Please output the section of the listing below that opens with the line containing "ATOM 21 C CA" and closes with the line containing "ATOM 45 N N", exactly and with nothing else.
•••
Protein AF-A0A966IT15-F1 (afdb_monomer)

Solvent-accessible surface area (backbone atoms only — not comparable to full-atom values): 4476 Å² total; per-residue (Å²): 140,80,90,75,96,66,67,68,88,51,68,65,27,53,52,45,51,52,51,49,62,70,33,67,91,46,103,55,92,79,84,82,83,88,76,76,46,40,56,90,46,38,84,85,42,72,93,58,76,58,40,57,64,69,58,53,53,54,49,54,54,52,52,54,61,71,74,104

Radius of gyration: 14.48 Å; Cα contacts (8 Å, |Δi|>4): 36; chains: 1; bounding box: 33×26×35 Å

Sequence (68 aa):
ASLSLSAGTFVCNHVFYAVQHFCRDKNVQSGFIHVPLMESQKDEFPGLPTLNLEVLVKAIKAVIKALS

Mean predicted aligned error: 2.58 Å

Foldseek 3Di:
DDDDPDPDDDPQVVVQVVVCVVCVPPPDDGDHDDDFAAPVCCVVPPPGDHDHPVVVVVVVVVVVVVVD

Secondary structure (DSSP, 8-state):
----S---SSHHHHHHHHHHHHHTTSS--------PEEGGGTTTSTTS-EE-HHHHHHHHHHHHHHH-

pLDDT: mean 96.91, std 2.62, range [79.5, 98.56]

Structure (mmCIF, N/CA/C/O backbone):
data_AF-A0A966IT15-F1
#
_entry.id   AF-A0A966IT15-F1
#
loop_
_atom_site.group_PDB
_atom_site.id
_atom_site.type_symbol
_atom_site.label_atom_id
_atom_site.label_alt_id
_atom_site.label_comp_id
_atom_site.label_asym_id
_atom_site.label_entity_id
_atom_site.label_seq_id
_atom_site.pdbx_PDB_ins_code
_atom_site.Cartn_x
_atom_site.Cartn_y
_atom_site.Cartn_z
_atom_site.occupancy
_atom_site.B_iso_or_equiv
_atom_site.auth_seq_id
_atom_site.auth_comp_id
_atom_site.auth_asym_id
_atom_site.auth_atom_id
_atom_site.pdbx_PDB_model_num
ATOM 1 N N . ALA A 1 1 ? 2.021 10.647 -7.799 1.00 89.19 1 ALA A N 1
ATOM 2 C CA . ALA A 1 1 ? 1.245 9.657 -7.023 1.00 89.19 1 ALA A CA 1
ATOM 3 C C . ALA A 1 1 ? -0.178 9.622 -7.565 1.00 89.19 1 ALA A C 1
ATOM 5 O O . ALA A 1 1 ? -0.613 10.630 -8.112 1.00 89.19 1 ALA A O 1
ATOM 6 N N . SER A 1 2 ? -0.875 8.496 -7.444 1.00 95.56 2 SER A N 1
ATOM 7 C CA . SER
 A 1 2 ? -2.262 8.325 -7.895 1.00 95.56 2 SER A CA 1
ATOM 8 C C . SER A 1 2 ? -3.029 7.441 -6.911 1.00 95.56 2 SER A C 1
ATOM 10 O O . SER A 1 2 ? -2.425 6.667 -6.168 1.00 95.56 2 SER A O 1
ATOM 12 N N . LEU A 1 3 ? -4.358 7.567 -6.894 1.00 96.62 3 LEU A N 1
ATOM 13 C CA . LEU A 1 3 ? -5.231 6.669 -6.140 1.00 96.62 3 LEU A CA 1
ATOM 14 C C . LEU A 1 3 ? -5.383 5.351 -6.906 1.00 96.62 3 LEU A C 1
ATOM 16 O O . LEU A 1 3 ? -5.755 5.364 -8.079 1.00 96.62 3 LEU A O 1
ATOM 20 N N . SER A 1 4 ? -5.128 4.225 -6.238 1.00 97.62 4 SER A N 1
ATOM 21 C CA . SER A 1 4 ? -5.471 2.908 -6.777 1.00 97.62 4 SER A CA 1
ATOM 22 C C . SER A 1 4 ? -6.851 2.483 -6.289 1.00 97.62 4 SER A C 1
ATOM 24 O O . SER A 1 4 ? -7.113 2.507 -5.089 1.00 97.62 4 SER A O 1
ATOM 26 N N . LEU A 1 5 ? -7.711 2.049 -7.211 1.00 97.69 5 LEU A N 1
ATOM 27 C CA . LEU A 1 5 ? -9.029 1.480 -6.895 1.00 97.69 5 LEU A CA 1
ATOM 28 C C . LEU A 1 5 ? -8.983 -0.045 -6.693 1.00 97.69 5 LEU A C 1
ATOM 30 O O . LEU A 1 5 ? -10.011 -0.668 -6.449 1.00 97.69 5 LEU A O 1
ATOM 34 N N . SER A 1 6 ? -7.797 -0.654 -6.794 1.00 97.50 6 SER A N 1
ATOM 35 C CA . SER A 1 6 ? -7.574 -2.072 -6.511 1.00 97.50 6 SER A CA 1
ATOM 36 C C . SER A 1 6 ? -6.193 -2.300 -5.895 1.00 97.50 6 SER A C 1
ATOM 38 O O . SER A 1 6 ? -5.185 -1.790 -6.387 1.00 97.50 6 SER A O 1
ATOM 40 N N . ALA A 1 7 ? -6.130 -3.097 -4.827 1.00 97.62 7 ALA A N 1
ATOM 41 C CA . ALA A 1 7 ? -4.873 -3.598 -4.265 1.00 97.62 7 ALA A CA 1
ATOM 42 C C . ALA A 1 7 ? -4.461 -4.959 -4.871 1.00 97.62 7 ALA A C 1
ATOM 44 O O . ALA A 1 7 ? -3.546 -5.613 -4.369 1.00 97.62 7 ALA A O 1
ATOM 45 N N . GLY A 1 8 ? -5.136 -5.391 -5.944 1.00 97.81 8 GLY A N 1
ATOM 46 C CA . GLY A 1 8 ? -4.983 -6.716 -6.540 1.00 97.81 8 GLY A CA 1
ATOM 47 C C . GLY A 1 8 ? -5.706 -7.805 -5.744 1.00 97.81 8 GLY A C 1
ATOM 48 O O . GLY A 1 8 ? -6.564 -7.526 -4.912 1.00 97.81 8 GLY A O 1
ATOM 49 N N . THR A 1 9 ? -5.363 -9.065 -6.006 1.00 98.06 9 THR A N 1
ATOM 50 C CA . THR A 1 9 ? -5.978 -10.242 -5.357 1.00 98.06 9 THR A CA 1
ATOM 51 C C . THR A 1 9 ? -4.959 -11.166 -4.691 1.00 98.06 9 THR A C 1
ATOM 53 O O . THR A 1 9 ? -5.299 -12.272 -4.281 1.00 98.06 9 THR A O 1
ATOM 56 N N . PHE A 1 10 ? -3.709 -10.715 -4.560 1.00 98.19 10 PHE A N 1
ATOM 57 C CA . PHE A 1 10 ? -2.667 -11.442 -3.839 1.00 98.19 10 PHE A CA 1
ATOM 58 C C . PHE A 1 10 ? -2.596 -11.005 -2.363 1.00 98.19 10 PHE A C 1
•••
### RESPONSE AREA:
ATOM 21 C CA . SER A 1 4 ? -5.471 2.908 -6.777 1.00 97.62 4 SER A CA 1
ATOM 22 C C . SER A 1 4 ? -6.851 2.483 -6.289 1.00 97.62 4 SER A C 1
ATOM 24 O O . SER A 1 4 ? -7.113 2.507 -5.089 1.00 97.62 4 SER A O 1
ATOM 26 N N . LEU A 1 5 ? -7.711 2.049 -7.211 1.00 97.69 5 LEU A N 1
ATOM 27 C CA . LEU A 1 5 ? -9.029 1.480 -6.895 1.00 97.69 5 LEU A CA 1
ATOM 28 C C . LEU A 1 5 ? -8.983 -0.045 -6.693 1.00 97.69 5 LEU A C 1
ATOM 30 O O . LEU A 1 5 ? -10.011 -0.668 -6.449 1.00 97.69 5 LEU A O 1
ATOM 34 N N . SER A 1 6 ? -7.797 -0.654 -6.794 1.00 97.50 6 SER A N 1
ATOM 35 C CA . SER A 1 6 ? -7.574 -2.072 -6.511 1.00 97.50 6 SER A CA 1
ATOM 36 C C . SER A 1 6 ? -6.193 -2.300 -5.895 1.00 97.50 6 SER A C 1
ATOM 38 O O . SER A 1 6 ? -5.185 -1.790 -6.387 1.00 97.50 6 SER A O 1
ATOM 40 N N . ALA A 1 7 ? -6.130 -3.097 -4.827 1.00 97.62 7 ALA A N 1
ATOM 41 C CA . ALA A 1 7 ? -4.873 -3.598 -4.265 1.00 97.62 7 ALA A CA 1
ATOM 42 C C . ALA A 1 7 ? -4.461 -4.959 -4.871 1.00 97.62 7 ALA A C 1
ATOM 44 O O . ALA A 1 7 ? -3.546 -5.613 -4.369 1.00 97.62 7 ALA A O 1
ATOM 45 N N . GLY A 1 8 ? -5.136 -5.391 -5.944 1.00 97.81 8 GLY A N 1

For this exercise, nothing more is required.